Using the material below, print the line that contains "ATOM 10 C CA", the line that contains "ATOM 63 C C", and every line in between, exactly and nothing else.

Top of Supplied material

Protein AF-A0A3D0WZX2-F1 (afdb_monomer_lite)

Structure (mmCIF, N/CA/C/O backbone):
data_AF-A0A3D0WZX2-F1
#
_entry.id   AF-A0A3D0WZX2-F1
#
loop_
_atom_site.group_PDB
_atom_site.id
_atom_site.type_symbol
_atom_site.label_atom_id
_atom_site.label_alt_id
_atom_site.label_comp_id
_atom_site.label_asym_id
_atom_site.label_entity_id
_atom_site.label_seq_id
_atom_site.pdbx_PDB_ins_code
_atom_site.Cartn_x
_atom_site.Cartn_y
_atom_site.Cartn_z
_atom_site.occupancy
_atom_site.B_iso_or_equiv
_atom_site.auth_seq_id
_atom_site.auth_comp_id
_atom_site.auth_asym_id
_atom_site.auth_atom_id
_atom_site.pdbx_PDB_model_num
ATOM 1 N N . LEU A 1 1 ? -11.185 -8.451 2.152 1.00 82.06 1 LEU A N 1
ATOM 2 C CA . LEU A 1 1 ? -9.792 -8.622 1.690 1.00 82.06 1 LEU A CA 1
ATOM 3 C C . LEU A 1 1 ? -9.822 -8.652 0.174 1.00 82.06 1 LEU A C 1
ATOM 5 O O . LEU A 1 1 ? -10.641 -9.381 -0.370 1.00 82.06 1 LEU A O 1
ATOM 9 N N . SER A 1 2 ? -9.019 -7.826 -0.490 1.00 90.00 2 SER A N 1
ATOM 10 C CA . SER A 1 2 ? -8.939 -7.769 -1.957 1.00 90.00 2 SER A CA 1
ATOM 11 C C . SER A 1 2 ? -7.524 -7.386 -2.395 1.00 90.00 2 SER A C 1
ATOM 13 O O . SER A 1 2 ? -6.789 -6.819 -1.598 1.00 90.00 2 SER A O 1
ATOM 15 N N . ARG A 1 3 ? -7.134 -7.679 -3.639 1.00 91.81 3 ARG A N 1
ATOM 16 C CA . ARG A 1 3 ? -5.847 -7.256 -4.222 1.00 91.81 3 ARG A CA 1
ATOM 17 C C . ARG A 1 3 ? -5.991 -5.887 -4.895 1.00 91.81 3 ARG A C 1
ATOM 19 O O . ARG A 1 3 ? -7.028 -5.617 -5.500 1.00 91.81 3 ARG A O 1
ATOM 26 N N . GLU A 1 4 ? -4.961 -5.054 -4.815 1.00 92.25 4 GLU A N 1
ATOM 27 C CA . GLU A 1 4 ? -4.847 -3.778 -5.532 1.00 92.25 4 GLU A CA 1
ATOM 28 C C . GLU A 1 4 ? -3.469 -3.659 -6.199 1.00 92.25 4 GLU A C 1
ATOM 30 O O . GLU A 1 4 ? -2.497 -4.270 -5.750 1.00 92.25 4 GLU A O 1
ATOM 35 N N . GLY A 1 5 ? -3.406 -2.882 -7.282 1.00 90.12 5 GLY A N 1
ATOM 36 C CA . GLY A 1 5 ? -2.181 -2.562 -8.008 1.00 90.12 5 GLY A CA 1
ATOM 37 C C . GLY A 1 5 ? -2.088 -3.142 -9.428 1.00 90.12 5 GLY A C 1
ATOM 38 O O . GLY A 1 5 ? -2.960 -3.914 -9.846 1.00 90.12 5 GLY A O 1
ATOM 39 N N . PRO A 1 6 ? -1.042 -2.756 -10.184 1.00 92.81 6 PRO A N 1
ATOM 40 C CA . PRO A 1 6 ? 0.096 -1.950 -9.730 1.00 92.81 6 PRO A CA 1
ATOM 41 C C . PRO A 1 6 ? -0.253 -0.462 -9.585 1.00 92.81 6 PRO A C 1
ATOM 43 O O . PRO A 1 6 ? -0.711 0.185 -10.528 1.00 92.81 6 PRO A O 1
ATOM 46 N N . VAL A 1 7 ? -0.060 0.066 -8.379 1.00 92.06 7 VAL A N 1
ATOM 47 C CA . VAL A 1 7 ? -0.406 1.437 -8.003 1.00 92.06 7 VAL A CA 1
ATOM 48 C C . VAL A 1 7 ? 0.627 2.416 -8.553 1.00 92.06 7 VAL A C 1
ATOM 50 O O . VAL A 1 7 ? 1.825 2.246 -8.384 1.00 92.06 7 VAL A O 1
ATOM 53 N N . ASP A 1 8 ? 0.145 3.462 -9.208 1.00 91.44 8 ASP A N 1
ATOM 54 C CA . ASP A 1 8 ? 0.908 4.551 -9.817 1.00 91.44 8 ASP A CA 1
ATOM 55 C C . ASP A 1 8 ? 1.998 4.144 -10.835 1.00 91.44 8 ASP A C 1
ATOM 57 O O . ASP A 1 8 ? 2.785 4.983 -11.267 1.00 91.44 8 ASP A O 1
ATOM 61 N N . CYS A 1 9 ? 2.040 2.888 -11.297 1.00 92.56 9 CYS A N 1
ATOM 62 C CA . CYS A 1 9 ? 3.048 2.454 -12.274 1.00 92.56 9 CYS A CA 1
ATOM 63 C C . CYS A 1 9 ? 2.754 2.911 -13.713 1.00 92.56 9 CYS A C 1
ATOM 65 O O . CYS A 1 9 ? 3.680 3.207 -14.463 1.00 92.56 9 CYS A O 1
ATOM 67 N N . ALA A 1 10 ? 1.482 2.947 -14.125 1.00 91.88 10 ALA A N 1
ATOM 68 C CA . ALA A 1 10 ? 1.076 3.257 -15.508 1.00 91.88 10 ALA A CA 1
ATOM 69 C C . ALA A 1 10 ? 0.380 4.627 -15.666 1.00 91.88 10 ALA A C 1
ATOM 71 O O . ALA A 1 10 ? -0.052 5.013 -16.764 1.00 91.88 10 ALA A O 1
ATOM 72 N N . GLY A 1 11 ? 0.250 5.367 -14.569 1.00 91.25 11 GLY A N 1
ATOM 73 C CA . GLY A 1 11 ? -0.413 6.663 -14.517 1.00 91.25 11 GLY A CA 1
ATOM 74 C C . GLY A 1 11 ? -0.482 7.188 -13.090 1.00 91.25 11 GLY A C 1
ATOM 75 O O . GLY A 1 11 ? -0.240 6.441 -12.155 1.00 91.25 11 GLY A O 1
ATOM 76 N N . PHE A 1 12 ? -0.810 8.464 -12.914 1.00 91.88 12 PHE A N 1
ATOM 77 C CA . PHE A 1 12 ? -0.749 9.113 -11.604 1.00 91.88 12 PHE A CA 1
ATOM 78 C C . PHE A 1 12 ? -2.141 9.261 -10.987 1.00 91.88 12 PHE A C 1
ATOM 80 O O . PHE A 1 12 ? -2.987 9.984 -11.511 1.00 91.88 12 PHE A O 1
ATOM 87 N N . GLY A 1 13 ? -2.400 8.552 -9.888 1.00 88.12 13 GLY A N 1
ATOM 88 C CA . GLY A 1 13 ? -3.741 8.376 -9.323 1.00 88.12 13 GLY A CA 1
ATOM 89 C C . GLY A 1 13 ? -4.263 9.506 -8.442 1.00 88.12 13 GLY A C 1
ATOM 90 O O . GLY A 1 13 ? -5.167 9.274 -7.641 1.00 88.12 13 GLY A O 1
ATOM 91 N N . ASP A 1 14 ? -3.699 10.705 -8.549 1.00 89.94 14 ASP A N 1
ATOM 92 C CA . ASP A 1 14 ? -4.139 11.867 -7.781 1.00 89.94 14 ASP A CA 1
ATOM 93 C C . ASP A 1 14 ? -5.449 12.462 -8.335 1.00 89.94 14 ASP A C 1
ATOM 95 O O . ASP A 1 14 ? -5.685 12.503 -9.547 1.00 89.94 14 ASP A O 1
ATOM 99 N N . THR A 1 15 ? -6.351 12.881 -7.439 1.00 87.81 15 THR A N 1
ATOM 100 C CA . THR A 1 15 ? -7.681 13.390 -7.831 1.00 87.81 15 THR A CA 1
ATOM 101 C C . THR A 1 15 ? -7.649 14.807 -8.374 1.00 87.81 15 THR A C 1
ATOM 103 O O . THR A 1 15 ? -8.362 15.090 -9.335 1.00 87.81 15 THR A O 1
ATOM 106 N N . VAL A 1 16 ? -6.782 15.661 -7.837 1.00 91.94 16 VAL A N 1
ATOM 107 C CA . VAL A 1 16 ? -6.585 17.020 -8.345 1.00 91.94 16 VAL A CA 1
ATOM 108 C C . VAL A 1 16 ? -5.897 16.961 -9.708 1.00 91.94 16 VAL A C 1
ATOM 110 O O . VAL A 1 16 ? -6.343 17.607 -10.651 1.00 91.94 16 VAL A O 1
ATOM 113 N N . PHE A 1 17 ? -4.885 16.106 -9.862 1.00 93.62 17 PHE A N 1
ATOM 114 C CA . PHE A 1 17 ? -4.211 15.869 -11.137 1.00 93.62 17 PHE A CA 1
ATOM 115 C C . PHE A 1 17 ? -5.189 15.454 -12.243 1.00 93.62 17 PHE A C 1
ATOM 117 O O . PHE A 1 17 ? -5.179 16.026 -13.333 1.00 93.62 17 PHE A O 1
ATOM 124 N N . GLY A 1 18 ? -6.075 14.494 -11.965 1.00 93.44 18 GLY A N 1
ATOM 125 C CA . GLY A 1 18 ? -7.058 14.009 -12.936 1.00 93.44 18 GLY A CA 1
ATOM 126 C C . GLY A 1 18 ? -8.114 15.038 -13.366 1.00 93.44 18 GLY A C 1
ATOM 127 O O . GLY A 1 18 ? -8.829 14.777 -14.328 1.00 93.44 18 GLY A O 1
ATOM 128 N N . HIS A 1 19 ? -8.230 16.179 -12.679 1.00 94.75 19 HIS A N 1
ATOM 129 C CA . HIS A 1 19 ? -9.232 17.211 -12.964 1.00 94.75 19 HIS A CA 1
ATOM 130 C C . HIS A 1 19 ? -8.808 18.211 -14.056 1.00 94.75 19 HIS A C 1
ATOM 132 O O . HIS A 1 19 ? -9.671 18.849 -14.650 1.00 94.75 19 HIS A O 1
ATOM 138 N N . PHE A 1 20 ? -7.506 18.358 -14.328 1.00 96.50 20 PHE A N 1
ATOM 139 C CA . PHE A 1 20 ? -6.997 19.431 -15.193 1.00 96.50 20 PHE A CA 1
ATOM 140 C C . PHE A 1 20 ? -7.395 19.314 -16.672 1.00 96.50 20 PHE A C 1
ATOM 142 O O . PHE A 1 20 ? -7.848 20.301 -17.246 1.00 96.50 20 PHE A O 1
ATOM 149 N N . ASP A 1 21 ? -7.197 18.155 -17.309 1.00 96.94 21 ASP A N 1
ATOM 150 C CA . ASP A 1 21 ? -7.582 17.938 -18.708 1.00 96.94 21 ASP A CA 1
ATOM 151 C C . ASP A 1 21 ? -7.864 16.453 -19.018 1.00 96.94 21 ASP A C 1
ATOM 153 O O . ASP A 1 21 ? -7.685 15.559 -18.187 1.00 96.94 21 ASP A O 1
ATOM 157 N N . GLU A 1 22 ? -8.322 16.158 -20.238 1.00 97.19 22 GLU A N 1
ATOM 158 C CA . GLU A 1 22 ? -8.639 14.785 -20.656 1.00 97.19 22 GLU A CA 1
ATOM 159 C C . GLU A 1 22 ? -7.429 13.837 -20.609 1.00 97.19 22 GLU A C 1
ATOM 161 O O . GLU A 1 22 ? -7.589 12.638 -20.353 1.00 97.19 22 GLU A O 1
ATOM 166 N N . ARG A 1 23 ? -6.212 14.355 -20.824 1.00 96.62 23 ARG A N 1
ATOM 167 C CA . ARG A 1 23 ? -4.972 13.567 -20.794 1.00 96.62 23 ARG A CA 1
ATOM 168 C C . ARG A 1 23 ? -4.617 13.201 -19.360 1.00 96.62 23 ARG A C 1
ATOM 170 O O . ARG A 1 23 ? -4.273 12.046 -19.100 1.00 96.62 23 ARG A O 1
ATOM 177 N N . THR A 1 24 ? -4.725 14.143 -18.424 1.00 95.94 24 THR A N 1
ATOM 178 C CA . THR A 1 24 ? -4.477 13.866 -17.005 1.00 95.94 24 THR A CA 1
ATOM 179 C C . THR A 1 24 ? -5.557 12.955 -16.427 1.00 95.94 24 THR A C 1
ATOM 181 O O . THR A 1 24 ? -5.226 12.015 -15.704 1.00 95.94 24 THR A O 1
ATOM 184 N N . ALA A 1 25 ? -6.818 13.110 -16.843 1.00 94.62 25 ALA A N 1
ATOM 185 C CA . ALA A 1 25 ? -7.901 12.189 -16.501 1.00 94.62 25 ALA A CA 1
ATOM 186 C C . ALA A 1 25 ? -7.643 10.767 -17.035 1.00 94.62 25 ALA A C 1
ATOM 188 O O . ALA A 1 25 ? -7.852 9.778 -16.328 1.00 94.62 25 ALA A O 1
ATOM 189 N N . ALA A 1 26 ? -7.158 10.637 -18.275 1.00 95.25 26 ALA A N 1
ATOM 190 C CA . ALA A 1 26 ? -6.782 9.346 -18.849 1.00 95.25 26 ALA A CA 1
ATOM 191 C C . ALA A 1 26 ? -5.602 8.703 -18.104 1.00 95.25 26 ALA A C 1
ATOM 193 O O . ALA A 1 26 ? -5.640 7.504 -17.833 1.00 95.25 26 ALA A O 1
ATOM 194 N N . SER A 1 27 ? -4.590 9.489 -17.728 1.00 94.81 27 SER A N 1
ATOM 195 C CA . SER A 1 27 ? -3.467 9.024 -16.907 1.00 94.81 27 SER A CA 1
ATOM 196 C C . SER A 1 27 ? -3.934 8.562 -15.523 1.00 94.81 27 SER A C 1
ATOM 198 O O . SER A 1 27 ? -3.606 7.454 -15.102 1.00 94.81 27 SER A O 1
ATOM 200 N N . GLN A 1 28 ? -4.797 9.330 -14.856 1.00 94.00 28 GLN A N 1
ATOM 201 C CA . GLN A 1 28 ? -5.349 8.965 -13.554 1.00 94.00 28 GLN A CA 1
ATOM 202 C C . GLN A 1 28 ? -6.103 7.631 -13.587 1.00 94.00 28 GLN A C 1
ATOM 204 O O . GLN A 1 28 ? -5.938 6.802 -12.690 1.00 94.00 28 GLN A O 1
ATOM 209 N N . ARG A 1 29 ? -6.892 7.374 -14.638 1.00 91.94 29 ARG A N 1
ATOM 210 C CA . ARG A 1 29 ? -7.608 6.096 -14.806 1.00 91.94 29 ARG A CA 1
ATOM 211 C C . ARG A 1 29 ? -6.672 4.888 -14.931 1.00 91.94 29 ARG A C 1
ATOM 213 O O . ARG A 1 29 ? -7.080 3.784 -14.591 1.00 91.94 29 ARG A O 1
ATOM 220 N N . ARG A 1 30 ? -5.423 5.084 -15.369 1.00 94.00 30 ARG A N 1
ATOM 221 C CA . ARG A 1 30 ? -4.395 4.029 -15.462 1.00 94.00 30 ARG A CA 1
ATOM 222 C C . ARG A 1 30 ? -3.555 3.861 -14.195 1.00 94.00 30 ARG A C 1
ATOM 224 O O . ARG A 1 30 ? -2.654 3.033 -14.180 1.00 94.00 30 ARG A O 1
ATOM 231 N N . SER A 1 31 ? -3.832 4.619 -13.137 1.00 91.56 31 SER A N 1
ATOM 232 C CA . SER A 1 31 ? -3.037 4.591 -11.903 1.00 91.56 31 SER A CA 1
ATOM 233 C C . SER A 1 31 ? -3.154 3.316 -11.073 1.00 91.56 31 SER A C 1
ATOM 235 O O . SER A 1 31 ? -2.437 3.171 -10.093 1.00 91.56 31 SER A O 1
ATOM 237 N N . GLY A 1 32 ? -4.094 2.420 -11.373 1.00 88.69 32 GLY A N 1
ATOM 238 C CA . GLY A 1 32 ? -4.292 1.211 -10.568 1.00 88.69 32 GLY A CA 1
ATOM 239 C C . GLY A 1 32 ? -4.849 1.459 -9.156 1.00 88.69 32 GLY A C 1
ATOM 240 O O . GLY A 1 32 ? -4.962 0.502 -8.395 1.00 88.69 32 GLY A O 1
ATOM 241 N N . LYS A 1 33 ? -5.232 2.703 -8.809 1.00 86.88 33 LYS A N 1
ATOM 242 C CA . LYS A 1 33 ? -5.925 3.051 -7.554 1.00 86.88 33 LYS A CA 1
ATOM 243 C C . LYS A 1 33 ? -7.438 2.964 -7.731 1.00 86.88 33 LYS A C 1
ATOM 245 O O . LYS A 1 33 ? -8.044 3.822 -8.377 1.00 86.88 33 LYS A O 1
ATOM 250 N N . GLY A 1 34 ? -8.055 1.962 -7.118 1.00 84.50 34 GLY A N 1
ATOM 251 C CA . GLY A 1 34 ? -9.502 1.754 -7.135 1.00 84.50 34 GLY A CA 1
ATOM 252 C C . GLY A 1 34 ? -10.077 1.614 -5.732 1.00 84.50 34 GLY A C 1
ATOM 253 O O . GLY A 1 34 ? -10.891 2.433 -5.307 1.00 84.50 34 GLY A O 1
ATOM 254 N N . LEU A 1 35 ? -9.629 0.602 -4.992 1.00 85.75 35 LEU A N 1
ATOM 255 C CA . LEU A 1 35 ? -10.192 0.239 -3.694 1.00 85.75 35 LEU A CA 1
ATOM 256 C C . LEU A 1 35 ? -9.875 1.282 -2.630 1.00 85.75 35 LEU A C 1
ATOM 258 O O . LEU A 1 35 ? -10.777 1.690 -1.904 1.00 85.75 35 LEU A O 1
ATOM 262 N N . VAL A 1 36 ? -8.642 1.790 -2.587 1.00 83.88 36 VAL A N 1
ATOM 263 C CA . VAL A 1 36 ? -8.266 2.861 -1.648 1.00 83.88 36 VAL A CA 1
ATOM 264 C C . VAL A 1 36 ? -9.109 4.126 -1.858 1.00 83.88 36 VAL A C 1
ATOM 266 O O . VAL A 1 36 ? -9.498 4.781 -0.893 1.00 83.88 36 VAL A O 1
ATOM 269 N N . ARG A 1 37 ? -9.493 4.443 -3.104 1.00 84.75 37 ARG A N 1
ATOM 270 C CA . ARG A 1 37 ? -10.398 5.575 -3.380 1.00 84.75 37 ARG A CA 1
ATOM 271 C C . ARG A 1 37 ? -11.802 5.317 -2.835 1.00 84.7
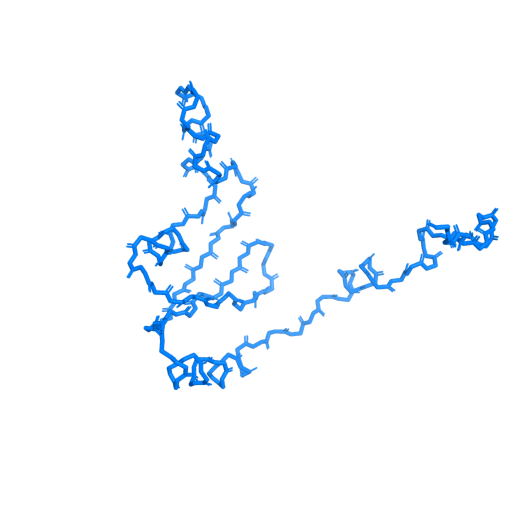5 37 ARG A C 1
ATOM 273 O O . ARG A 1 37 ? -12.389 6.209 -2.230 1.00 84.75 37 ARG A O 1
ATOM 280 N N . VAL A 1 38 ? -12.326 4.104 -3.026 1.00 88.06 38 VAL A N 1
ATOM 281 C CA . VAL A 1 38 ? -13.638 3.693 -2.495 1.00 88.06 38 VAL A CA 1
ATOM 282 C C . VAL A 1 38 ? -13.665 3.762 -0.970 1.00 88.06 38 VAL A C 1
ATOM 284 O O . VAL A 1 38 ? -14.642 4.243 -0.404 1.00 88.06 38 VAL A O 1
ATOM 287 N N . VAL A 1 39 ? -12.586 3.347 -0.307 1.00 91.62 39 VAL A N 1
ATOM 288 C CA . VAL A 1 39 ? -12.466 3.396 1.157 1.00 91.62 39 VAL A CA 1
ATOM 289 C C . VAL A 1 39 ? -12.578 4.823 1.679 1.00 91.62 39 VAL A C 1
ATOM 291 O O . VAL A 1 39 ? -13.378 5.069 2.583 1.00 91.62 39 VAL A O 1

Bottom of Supplied material

Answer for the task:
ATOM 10 C CA . SER A 1 2 ? -8.939 -7.769 -1.957 1.00 90.00 2 SER A CA 1
ATOM 11 C C . SER A 1 2 ? -7.524 -7.386 -2.395 1.00 90.00 2 SER A C 1
ATOM 13 O O . SER A 1 2 ? -6.789 -6.819 -1.598 1.00 90.00 2 SER A O 1
ATOM 15 N N . ARG A 1 3 ? -7.134 -7.679 -3.639 1.00 91.81 3 ARG A N 1
ATOM 16 C CA . ARG A 1 3 ? -5.847 -7.256 -4.222 1.00 91.81 3 ARG A CA 1
ATOM 17 C C . ARG A 1 3 ? -5.991 -5.887 -4.895 1.00 91.81 3 ARG A C 1
ATOM 19 O O . ARG A 1 3 ? -7.028 -5.617 -5.500 1.00 91.81 3 ARG A O 1
ATOM 26 N N . GLU A 1 4 ? -4.961 -5.054 -4.815 1.00 92.25 4 GLU A N 1
ATOM 27 C CA . GLU A 1 4 ? -4.847 -3.778 -5.532 1.00 92.25 4 GLU A CA 1
ATOM 28 C C . GLU A 1 4 ? -3.469 -3.659 -6.199 1.00 92.25 4 GLU A C 1
ATOM 30 O O . GLU A 1 4 ? -2.497 -4.270 -5.750 1.00 92.25 4 GLU A O 1
ATOM 35 N N . GLY A 1 5 ? -3.406 -2.882 -7.282 1.00 90.12 5 GLY A N 1
ATOM 36 C CA . GLY A 1 5 ? -2.181 -2.562 -8.008 1.00 90.12 5 GLY A CA 1
ATOM 37 C C . GLY A 1 5 ? -2.088 -3.142 -9.428 1.00 90.12 5 GLY A C 1
ATOM 38 O O . GLY A 1 5 ? -2.960 -3.914 -9.846 1.00 90.12 5 GLY A O 1
ATOM 39 N N . PRO A 1 6 ? -1.042 -2.756 -10.184 1.00 92.81 6 PRO A N 1
ATOM 40 C CA . PRO A 1 6 ? 0.096 -1.950 -9.730 1.00 92.81 6 PRO A CA 1
ATOM 41 C C . PRO A 1 6 ? -0.253 -0.462 -9.585 1.00 92.81 6 PRO A C 1
ATOM 43 O O . PRO A 1 6 ? -0.711 0.185 -10.528 1.00 92.81 6 PRO A O 1
ATOM 46 N N . VAL A 1 7 ? -0.060 0.066 -8.379 1.00 92.06 7 VAL A N 1
ATOM 47 C CA . VAL A 1 7 ? -0.406 1.437 -8.003 1.00 92.06 7 VAL A CA 1
ATOM 48 C C . VAL A 1 7 ? 0.627 2.416 -8.553 1.00 92.06 7 VAL A C 1
ATOM 50 O O . VAL A 1 7 ? 1.825 2.246 -8.384 1.00 92.06 7 VAL A O 1
ATOM 53 N N . ASP A 1 8 ? 0.145 3.462 -9.208 1.00 91.44 8 ASP A N 1
ATOM 54 C CA . ASP A 1 8 ? 0.908 4.551 -9.817 1.00 91.44 8 ASP A CA 1
ATOM 55 C C . ASP A 1 8 ? 1.998 4.144 -10.835 1.00 91.44 8 ASP A C 1
ATOM 57 O O . ASP A 1 8 ? 2.785 4.983 -11.267 1.00 91.44 8 ASP A O 1
ATOM 61 N N . CYS A 1 9 ? 2.040 2.888 -11.297 1.00 92.56 9 CYS A N 1
ATOM 62 C CA . CYS A 1 9 ? 3.048 2.454 -12.274 1.00 92.56 9 CYS A CA 1
ATOM 63 C C . CYS A 1 9 ? 2.754 2.911 -13.713 1.00 92.56 9 CYS A C 1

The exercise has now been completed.